Below are some records; quote exactly the lines from the one that contains "ATOM 167 O O" through the one that contains "ATOM 181 O O", inclusive, and no others.

§ §

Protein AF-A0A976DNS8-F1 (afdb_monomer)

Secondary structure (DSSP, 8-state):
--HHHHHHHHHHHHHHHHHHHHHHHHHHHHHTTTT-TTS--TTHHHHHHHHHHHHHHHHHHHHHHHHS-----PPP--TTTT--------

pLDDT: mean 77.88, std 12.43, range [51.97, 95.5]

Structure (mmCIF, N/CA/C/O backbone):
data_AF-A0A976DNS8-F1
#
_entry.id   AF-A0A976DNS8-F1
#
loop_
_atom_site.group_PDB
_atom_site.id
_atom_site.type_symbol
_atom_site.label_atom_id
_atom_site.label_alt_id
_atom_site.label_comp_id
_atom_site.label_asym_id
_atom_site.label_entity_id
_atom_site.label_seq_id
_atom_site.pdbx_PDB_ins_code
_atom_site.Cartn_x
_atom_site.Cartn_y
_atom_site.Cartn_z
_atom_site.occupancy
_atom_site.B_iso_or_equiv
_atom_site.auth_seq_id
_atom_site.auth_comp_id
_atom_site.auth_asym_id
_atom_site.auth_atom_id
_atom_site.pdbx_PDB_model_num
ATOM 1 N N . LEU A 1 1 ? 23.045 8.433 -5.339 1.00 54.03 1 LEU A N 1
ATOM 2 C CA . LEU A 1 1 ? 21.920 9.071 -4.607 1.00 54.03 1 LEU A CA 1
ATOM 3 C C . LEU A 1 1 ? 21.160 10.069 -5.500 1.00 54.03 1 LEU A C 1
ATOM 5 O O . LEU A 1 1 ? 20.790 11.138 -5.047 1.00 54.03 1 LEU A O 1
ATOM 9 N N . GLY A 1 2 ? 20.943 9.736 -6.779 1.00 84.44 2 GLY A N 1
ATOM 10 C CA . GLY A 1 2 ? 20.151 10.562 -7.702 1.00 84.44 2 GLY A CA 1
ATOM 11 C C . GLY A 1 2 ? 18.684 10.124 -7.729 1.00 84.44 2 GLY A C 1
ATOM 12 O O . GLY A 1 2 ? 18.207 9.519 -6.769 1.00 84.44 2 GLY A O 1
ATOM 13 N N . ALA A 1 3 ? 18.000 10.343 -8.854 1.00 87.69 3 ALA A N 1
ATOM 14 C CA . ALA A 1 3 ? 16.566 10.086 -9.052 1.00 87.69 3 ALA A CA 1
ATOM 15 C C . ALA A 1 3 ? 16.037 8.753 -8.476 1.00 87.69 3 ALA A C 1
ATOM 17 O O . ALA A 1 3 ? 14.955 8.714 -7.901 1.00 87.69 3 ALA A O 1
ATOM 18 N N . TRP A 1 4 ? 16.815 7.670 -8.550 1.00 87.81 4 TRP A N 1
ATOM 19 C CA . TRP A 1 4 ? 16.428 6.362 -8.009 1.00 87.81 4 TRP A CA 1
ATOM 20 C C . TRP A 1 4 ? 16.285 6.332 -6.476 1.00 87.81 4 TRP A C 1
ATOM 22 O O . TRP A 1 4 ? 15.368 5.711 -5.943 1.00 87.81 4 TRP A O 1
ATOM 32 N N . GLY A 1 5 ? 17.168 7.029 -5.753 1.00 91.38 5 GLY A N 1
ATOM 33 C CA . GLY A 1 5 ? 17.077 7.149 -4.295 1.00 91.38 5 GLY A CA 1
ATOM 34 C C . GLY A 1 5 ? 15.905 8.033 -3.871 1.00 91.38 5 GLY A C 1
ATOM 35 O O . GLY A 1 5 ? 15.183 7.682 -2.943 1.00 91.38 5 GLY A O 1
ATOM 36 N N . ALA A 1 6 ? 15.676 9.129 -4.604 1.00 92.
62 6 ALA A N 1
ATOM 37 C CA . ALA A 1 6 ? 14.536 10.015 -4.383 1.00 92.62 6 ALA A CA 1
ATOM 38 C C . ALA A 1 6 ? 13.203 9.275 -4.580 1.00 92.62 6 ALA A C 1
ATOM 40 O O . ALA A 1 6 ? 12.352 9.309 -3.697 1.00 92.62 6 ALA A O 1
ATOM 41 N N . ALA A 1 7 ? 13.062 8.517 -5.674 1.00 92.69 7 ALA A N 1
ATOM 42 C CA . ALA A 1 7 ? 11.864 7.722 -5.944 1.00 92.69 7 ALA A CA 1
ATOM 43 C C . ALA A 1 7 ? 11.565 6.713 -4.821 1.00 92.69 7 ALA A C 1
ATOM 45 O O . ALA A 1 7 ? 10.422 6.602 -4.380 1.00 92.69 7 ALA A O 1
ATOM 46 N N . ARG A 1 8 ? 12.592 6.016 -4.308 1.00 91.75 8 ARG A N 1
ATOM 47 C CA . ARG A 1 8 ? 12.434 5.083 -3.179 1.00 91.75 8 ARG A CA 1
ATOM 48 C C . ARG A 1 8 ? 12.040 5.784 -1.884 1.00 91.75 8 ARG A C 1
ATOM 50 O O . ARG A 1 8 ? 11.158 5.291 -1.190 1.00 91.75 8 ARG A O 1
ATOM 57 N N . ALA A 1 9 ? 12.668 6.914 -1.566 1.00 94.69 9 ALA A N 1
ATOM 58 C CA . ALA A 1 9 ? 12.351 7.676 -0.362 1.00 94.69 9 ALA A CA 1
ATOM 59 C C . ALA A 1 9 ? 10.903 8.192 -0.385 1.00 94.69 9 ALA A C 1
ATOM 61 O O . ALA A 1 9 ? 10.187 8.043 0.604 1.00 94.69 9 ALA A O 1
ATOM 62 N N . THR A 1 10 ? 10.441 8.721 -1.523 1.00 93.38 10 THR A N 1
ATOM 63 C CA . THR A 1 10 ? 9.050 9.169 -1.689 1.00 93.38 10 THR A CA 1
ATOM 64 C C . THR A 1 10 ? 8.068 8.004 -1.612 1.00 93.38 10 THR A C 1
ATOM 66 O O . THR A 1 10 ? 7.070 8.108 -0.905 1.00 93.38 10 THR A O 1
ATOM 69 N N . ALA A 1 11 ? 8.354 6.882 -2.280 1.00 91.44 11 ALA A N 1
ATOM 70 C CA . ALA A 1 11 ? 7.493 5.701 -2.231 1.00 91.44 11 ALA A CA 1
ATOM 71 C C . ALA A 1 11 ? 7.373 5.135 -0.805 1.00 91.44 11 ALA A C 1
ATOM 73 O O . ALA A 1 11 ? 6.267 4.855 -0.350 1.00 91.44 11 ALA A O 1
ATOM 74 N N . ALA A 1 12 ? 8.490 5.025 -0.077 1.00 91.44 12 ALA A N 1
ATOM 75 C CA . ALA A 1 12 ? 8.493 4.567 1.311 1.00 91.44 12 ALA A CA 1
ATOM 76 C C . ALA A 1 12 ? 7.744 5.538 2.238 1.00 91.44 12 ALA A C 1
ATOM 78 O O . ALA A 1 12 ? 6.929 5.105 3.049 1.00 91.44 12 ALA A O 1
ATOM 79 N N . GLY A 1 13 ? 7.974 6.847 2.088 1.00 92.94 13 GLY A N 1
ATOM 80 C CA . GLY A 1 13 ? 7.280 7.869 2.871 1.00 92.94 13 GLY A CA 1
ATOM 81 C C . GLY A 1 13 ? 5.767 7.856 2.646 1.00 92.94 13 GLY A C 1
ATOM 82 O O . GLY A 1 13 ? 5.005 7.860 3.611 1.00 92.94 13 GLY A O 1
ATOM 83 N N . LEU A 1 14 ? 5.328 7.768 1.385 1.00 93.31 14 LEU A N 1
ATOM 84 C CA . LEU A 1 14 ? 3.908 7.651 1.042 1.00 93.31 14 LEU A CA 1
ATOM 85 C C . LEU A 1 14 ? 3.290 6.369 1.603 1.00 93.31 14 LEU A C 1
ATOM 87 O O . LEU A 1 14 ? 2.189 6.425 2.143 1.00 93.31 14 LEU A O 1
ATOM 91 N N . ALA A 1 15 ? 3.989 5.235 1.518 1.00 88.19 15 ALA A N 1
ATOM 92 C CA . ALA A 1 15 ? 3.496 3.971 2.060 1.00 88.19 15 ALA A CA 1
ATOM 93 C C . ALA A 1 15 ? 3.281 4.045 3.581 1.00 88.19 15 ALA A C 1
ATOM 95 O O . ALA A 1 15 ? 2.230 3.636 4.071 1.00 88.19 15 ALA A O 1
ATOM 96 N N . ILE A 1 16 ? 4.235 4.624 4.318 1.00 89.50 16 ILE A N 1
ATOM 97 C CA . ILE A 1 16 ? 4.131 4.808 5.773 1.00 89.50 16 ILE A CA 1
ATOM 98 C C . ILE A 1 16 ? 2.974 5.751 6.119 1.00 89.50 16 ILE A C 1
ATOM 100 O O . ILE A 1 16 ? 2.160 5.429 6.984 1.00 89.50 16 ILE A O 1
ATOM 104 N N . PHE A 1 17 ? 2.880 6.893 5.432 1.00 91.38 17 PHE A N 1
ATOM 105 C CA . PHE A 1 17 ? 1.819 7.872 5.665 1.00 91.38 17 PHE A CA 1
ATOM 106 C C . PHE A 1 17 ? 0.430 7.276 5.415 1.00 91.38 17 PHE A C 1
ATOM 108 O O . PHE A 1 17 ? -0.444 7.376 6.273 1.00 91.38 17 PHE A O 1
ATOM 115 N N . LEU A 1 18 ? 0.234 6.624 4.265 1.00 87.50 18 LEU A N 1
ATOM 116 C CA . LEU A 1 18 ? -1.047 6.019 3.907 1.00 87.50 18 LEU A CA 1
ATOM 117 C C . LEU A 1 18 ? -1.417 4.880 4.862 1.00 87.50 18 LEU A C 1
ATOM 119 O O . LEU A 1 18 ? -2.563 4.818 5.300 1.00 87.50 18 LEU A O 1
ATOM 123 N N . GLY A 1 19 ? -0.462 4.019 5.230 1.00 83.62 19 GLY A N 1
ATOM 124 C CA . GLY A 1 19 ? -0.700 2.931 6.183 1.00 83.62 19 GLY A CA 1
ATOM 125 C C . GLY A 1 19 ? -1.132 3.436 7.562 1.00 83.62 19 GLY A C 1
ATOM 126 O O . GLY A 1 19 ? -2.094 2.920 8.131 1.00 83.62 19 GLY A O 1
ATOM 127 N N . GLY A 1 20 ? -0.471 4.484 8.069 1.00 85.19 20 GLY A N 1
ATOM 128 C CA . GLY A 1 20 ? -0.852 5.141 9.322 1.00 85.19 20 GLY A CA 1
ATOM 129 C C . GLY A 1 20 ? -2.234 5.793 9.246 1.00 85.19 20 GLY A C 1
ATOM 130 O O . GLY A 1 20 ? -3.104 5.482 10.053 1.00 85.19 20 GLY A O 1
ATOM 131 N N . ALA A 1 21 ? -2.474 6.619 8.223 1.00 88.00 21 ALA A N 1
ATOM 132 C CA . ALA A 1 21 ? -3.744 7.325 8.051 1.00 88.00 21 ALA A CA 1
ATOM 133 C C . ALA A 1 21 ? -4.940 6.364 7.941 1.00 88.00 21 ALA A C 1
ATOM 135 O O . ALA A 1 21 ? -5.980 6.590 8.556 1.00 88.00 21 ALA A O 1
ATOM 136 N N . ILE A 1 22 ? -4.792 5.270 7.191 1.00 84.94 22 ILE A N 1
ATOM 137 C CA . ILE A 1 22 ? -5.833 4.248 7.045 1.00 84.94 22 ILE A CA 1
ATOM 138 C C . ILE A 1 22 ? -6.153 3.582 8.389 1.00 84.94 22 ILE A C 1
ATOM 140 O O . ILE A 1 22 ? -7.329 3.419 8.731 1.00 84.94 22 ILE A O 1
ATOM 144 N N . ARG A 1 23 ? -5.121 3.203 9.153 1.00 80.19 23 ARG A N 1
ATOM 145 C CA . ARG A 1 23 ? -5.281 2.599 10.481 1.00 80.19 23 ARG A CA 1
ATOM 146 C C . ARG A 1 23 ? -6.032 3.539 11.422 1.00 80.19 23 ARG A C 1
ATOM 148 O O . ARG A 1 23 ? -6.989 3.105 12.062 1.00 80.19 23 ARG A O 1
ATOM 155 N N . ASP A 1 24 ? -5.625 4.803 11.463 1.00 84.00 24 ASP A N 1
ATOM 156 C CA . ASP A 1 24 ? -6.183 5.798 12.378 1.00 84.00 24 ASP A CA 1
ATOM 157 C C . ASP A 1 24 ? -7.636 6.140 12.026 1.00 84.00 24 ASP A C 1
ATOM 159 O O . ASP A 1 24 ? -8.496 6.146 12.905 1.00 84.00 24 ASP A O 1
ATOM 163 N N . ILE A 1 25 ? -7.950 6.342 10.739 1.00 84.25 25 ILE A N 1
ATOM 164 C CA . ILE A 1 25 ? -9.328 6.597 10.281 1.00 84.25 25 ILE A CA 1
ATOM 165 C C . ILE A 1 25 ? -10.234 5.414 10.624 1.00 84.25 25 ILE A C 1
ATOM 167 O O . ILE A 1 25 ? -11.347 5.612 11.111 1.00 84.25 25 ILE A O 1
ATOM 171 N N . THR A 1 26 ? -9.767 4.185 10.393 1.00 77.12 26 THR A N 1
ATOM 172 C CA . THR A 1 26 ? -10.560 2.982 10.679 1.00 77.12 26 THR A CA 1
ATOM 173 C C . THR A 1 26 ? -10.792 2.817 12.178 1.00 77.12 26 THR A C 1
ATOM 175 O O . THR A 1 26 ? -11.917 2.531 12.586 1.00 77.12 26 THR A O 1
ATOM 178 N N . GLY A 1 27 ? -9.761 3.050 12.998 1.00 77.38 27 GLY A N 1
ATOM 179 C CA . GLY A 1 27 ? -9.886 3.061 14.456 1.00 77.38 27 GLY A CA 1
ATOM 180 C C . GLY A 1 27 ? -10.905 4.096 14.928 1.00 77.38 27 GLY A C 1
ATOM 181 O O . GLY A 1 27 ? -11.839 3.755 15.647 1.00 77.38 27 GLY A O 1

§ §

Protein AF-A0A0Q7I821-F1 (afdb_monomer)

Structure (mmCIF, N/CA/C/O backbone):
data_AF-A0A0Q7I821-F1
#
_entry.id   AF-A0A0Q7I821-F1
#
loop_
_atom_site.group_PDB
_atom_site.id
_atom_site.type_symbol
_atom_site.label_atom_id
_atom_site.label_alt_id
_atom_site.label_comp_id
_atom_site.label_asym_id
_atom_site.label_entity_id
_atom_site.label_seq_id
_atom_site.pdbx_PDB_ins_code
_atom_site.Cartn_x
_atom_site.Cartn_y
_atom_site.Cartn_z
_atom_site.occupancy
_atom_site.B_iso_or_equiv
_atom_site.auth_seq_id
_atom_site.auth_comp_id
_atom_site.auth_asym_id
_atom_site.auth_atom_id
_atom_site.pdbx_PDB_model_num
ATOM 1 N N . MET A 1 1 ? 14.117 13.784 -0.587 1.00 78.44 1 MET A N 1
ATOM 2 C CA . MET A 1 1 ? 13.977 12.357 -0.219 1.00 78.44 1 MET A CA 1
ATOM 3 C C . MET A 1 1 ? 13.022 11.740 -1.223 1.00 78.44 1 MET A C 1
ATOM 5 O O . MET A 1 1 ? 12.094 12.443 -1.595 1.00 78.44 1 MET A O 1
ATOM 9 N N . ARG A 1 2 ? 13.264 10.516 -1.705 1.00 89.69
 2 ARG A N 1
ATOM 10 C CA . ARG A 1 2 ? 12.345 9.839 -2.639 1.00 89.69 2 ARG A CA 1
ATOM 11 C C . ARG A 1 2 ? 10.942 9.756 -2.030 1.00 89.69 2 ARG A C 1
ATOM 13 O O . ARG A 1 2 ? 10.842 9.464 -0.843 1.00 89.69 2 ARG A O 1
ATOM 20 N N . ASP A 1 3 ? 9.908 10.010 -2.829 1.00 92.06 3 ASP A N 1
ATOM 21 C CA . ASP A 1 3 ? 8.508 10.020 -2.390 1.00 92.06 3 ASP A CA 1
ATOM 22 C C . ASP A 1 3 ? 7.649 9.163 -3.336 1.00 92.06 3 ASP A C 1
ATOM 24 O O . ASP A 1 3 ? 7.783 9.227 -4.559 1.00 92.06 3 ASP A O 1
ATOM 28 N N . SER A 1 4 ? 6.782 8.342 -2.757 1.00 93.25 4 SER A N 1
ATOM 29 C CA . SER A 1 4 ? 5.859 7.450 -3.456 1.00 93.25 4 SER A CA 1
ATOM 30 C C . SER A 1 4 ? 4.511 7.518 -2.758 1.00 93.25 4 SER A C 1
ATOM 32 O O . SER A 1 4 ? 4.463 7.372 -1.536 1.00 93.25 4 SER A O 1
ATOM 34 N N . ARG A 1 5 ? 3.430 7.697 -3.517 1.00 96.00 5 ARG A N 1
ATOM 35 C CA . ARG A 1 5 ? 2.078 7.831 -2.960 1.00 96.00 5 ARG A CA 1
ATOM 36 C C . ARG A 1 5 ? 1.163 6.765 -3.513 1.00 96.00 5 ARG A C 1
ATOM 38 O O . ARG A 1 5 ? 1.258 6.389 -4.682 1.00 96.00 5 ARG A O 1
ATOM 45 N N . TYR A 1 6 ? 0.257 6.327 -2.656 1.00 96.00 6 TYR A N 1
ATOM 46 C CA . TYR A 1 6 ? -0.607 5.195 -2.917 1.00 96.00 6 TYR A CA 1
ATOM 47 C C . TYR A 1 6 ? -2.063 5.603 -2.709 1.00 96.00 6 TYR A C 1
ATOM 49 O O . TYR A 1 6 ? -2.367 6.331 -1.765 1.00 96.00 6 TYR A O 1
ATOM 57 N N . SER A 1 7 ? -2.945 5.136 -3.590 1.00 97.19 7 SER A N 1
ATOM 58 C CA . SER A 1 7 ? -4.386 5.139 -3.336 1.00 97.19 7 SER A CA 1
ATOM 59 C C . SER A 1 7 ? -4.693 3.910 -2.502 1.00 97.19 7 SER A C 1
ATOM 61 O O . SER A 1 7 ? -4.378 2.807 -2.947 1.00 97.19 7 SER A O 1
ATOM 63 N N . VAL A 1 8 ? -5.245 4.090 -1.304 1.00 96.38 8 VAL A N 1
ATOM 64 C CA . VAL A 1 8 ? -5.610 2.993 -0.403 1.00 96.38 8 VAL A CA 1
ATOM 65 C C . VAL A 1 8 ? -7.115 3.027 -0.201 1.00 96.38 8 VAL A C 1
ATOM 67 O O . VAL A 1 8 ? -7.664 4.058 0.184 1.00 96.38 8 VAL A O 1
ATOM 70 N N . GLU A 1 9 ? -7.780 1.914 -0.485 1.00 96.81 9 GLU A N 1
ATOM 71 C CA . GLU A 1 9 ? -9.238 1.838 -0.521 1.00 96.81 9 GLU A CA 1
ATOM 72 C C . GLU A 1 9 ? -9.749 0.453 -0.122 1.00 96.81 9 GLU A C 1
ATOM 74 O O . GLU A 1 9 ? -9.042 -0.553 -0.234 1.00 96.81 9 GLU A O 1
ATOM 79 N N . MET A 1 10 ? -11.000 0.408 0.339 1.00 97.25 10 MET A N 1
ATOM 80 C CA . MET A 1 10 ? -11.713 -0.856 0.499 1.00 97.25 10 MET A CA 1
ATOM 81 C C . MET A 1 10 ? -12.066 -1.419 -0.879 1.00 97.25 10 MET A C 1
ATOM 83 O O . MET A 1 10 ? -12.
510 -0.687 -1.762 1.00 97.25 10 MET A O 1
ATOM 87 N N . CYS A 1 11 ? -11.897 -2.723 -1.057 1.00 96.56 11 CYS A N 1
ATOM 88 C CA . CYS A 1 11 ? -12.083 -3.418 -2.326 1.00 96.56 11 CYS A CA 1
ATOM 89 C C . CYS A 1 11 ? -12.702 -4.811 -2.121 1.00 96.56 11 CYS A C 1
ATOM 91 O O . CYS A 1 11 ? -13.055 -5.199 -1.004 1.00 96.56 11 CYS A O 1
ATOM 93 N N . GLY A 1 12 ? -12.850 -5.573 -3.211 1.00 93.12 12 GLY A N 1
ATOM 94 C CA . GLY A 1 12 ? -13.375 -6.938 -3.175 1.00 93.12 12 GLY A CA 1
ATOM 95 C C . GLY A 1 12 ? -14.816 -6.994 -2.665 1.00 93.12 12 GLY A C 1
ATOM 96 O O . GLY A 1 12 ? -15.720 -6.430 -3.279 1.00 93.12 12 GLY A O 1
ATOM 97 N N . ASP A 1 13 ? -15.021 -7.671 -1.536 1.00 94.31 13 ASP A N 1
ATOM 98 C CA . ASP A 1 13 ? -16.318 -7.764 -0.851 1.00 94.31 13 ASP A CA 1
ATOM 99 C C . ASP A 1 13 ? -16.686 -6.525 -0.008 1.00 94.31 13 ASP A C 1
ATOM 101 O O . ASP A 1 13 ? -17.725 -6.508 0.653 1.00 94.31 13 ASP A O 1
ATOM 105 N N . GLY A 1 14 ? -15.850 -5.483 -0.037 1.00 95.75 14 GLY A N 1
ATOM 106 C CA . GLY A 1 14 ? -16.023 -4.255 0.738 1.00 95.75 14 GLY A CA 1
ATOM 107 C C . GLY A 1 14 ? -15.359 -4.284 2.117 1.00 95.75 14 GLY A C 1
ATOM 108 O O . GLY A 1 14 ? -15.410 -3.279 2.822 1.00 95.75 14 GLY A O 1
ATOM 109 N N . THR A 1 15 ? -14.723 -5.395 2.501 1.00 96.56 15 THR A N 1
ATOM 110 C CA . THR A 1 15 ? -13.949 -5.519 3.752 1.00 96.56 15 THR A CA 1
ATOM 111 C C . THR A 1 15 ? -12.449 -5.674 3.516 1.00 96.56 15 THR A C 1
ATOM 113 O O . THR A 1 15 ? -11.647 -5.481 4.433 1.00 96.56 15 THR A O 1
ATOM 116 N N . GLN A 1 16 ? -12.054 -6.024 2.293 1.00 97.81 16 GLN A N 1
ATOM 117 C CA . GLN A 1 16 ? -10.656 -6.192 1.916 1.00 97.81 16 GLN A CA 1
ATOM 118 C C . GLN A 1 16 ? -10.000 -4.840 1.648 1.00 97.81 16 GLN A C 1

§ §

● **Result below**
ATOM 167 O O . ILE A 1 25 ? -11.347 5.612 11.111 1.00 84.25 25 ILE A O 1
ATOM 171 N N . THR A 1 26 ? -9.767 4.185 10.393 1.00 77.12 26 THR A N 1
ATOM 172 C CA . THR A 1 26 ? -10.560 2.982 10.679 1.00 77.12 26 THR A CA 1
ATOM 173 C C . THR A 1 26 ? -10.792 2.817 12.178 1.00 77.12 26 THR A C 1
ATOM 175 O O . THR A 1 26 ? -11.917 2.531 12.586 1.00 77.12 26 THR A O 1
ATOM 178 N N . GLY A 1 27 ? -9.761 3.050 12.998 1.00 77.38 27 GLY A N 1
ATOM 179 C CA . GLY A 1 27 ? -9.886 3.061 14.456 1.00 77.38 27 GLY A CA 1
ATOM 180 C C . GLY A 1 27 ? -10.905 4.096 14.928 1.00 77.38 27 GLY A C 1
ATOM 181 O O . GLY A 1 27 ? -11.839 3.755 15.647 1.00 77.38 27 GLY A O 1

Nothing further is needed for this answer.